PROBLEM TO SOLVE → Copy each line of the entries below that contains the string "backbone".

RECORDED INFORMATION →
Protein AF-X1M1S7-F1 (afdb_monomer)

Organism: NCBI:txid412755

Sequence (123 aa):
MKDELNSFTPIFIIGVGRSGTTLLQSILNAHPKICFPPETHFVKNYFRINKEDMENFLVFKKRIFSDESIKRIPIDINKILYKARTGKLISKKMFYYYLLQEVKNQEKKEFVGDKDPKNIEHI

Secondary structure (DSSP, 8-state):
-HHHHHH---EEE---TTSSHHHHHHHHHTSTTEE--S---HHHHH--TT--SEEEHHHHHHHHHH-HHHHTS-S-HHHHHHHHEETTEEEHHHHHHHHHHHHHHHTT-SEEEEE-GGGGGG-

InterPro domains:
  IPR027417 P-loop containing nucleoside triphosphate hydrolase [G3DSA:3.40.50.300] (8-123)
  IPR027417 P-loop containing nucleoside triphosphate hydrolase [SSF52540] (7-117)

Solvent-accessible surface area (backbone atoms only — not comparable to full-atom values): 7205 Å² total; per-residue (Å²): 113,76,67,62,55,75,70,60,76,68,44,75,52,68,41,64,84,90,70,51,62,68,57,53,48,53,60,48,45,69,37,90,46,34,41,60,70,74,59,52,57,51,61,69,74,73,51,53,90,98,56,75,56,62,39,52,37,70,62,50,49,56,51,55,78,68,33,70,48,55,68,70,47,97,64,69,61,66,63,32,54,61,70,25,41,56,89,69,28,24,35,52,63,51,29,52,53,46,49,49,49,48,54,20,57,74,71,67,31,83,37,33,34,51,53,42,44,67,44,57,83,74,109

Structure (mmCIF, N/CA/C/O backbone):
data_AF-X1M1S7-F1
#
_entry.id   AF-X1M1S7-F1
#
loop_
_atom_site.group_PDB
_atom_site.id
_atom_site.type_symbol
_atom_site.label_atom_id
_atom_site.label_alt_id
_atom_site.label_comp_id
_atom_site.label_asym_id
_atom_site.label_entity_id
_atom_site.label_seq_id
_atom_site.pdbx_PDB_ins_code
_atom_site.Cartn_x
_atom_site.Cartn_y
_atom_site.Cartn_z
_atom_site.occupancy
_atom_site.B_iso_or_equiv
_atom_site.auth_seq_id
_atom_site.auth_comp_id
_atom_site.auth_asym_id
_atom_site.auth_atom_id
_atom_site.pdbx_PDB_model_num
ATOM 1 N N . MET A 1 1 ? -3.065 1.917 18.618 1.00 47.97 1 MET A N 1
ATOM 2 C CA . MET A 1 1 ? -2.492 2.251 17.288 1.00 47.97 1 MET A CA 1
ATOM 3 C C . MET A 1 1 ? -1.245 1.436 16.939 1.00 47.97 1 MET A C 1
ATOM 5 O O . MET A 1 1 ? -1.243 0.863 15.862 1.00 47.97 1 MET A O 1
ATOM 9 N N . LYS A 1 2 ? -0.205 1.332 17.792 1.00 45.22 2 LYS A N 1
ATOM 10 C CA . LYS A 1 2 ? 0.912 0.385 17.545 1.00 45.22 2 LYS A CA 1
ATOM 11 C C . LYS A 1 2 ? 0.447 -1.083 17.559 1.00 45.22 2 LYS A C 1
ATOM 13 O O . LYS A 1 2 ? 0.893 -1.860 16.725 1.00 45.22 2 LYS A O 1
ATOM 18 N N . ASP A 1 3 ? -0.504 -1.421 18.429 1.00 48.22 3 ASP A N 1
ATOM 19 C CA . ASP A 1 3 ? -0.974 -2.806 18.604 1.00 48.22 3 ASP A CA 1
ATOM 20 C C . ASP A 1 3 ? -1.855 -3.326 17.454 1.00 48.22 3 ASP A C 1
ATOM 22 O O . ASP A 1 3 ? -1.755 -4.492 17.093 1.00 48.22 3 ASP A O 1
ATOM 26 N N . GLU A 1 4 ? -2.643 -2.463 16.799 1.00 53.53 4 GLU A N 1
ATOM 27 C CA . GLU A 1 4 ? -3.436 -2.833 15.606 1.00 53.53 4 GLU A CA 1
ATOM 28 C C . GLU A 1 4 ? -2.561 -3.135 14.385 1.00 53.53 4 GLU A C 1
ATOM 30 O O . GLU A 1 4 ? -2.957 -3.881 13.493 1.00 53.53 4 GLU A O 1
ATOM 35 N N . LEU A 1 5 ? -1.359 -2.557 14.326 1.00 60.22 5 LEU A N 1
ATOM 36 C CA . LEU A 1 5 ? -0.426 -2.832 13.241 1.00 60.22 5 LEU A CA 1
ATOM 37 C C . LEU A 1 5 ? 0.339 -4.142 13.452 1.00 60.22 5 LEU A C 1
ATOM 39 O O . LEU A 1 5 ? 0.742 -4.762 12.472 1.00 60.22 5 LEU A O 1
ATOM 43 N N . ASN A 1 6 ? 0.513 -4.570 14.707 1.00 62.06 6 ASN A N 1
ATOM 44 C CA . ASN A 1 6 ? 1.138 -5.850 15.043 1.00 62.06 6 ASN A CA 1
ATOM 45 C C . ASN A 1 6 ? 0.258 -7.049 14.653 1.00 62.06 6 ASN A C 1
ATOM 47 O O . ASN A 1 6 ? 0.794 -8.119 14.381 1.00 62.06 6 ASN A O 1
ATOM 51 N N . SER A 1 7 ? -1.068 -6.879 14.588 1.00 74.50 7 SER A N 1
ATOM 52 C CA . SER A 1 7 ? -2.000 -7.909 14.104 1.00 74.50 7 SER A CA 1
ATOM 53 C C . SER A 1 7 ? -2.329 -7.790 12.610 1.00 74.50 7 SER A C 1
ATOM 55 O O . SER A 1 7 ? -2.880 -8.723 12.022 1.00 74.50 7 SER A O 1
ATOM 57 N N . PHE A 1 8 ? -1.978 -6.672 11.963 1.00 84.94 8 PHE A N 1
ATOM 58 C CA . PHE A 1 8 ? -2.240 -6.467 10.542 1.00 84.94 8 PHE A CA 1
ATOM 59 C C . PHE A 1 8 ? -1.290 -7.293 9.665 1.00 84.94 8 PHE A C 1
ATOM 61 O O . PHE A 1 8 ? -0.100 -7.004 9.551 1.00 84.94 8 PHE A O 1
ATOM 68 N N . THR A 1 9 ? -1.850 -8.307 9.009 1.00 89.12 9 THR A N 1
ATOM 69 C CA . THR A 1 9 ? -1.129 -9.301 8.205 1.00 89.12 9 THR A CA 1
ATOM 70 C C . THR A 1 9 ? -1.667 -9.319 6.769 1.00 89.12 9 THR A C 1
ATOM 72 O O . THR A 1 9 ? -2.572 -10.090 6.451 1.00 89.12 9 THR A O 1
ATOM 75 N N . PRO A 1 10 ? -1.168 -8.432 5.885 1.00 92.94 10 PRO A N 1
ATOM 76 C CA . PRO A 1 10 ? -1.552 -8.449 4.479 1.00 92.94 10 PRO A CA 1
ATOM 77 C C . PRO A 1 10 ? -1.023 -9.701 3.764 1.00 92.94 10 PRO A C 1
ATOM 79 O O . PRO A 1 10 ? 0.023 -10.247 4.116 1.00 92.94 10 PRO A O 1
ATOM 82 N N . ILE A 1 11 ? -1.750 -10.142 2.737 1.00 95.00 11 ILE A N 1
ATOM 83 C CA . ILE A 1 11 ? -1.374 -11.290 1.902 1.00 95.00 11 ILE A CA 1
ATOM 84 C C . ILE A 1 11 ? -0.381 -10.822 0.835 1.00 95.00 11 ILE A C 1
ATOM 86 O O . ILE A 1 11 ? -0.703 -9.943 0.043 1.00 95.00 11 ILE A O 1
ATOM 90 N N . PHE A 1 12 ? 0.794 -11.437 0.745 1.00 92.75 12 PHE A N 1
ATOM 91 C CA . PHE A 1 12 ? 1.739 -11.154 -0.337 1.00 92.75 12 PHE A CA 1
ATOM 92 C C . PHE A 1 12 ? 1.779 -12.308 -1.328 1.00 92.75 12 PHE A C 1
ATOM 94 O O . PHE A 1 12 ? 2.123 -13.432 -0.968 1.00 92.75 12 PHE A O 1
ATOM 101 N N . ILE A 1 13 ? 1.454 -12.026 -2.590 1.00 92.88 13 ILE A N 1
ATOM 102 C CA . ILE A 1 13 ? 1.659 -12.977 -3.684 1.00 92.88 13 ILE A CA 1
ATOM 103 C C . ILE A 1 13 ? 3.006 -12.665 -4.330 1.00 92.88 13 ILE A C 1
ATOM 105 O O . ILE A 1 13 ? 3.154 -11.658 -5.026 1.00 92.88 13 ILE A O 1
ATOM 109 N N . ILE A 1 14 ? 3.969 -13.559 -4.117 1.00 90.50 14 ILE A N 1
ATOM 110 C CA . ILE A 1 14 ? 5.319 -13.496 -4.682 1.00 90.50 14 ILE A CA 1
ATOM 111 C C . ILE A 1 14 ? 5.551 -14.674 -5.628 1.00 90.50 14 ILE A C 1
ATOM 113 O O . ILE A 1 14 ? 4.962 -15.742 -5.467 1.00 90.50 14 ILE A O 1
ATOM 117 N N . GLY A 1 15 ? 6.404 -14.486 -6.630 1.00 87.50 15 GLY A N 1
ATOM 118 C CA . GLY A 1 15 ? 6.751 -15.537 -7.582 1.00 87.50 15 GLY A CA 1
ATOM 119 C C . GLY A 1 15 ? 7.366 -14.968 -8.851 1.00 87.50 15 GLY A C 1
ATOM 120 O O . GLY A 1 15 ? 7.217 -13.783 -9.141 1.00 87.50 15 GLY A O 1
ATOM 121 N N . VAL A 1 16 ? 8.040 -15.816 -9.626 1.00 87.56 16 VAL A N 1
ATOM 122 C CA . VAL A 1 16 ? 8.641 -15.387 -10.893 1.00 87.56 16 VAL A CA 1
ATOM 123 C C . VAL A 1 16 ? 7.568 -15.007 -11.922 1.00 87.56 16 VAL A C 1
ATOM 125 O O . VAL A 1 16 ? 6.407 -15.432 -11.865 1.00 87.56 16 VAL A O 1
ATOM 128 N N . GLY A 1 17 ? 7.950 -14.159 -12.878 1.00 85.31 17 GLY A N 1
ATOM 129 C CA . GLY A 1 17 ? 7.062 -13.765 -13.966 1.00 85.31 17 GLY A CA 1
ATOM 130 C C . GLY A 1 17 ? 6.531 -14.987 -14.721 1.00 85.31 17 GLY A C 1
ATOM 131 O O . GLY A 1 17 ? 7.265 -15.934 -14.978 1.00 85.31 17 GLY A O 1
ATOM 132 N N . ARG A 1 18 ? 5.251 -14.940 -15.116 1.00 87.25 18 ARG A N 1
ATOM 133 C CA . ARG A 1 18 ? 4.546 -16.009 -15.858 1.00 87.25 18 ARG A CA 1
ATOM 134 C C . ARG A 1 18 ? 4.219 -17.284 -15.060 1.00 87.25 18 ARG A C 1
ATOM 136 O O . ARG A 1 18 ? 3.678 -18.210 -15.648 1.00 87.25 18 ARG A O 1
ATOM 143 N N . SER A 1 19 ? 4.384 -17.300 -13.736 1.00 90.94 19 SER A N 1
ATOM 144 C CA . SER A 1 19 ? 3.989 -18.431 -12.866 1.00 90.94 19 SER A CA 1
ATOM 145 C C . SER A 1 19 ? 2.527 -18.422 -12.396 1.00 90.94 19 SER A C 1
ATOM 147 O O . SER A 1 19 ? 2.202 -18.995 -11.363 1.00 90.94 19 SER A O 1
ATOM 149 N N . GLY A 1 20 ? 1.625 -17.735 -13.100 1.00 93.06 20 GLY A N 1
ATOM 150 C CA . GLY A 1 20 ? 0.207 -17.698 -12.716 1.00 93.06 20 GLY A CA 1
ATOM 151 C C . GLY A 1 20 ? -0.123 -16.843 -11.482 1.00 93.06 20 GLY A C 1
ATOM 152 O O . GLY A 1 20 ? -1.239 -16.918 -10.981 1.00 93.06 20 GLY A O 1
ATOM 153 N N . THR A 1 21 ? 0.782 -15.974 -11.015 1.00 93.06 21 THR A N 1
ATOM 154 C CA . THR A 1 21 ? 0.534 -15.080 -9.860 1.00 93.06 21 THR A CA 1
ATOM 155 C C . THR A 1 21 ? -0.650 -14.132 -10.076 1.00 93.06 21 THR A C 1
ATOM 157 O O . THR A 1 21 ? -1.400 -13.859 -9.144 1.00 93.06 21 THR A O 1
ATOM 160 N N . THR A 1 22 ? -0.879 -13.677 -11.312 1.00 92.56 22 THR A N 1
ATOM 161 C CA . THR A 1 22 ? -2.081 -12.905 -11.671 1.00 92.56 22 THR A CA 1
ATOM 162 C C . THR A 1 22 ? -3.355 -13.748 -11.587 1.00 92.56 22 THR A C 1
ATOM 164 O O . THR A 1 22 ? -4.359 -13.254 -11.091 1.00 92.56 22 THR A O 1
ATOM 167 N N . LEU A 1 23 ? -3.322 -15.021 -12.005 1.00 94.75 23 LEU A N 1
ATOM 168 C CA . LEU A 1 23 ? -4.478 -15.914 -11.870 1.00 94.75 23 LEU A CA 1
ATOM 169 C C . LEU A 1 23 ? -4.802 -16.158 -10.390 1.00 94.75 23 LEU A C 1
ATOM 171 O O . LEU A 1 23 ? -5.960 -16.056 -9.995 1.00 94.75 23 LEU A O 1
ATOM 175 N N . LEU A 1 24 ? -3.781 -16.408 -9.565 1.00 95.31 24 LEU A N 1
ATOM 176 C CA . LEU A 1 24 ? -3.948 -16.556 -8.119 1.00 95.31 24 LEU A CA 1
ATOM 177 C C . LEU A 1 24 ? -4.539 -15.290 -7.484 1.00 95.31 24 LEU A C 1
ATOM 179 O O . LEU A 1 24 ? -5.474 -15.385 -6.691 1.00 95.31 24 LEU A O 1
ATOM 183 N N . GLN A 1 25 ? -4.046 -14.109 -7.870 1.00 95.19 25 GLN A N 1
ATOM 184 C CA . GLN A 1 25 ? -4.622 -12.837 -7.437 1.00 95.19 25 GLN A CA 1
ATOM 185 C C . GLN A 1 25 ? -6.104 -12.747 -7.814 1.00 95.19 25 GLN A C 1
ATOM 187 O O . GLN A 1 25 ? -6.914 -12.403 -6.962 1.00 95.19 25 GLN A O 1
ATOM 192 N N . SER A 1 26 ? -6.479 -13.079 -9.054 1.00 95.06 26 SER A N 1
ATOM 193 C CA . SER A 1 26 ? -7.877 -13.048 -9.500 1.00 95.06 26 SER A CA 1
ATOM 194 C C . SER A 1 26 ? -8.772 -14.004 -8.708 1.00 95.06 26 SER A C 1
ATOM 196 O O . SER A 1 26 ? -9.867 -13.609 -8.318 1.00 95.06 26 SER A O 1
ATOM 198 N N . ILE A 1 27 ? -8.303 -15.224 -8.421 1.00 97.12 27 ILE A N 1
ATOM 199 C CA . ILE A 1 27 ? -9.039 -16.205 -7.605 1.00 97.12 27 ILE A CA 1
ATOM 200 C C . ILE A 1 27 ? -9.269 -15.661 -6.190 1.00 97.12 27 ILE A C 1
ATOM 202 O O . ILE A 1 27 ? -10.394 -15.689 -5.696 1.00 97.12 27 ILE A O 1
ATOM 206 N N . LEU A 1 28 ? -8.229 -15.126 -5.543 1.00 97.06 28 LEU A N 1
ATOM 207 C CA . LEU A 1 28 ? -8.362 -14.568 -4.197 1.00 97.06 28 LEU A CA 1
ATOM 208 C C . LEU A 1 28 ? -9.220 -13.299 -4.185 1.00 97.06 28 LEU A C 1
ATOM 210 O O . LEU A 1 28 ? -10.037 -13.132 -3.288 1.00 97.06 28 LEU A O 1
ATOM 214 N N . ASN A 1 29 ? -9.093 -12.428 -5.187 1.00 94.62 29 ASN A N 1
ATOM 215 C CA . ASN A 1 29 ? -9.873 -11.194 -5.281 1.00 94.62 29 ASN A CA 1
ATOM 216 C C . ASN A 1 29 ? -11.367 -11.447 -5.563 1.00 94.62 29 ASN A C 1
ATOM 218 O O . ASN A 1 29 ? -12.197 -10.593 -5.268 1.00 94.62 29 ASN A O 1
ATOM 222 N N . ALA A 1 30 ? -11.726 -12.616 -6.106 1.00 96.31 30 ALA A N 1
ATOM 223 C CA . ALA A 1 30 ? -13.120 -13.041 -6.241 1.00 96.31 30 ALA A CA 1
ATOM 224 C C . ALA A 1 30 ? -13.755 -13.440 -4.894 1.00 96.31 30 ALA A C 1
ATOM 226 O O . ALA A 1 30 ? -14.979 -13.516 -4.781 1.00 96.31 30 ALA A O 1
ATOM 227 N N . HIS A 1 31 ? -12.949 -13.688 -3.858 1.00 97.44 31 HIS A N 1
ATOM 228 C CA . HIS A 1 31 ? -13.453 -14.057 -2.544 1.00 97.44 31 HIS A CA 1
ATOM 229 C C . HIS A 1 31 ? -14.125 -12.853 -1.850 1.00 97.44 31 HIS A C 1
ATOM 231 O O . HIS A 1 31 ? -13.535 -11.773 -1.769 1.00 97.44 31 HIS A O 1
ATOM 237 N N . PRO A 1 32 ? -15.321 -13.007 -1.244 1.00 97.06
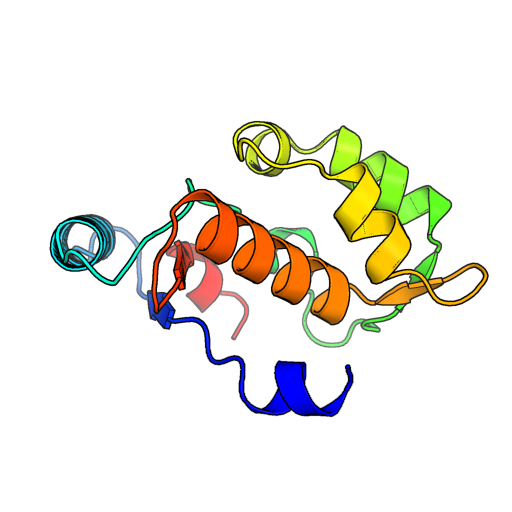 32 PRO A N 1
ATOM 238 C CA . PRO A 1 32 ? -16.089 -11.882 -0.697 1.00 97.06 32 PRO A CA 1
ATOM 239 C C . PRO A 1 32 ? -15.366 -11.101 0.409 1.00 97.06 32 PRO A C 1
ATOM 241 O O . PRO A 1 32 ? -15.682 -9.934 0.634 1.00 97.06 32 PRO A O 1
ATOM 244 N N . LYS A 1 33 ? -14.387 -11.726 1.069 1.00 97.44 33 LYS A N 1
ATOM 245 C CA . LYS A 1 33 ? -13.631 -11.167 2.200 1.00 97.44 33 LYS A CA 1
ATOM 246 C C . LYS A 1 33 ? -12.244 -10.615 1.857 1.00 97.44 33 LYS A C 1
ATOM 248 O O . LYS A 1 33 ? -11.595 -10.095 2.759 1.00 97.44 33 LYS A O 1
ATOM 253 N N . ILE A 1 34 ? -11.774 -10.749 0.617 1.00 97.25 34 ILE A N 1
ATOM 254 C CA . ILE A 1 34 
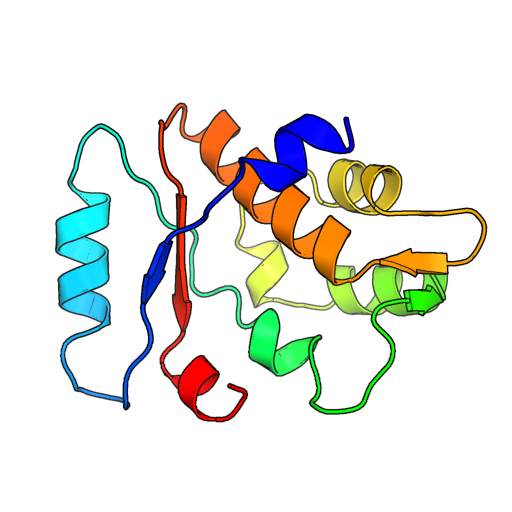? -10.407 -10.375 0.225 1.00 97.25 34 ILE A CA 1
ATOM 255 C C . ILE A 1 34 ? -10.473 -9.313 -0.877 1.00 97.25 34 ILE A C 1
ATOM 257 O O . ILE A 1 34 ? -11.331 -9.387 -1.752 1.00 97.25 34 ILE A O 1
ATOM 261 N N . CYS A 1 35 ? -9.573 -8.333 -0.838 1.00 96.44 35 CYS A N 1
ATOM 262 C CA . CYS A 1 35 ? -9.315 -7.427 -1.958 1.00 96.44 35 CYS A CA 1
ATOM 263 C C . CYS A 1 35 ? -7.822 -7.321 -2.266 1.00 96.44 35 CYS A C 1
ATOM 265 O O . CYS A 1 35 ? -6.972 -7.527 -1.399 1.00 96.44 35 CYS A O 1
ATOM 267 N N . PHE A 1 36 ? -7.509 -6.906 -3.487 1.00 95.38 36 PHE A N 1
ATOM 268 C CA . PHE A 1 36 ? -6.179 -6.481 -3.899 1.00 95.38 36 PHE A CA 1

FINAL ANSWER →
Solvent-accessible surface area (backbone atoms only — not comparable to full-atom values): 7205 Å² total; per-residue (Å²): 113,76,67,62,55,75,70,60,76,68,44,75,52,68,41,64,84,90,70,51,62,68,57,53,48,53,60,48,45,69,37,90,46,34,41,60,70,74,59,52,57,51,61,69,74,73,51,53,90,98,56,75,56,62,39,52,37,70,62,50,49,56,51,55,78,68,33,70,48,55,68,70,47,97,64,69,61,66,63,32,54,61,70,25,41,56,89,69,28,24,35,52,63,51,29,52,53,46,49,49,49,48,54,20,57,74,71,67,31,83,37,33,34,51,53,42,44,67,44,57,83,74,109
Structure (mmCIF, N/CA/C/O backbone):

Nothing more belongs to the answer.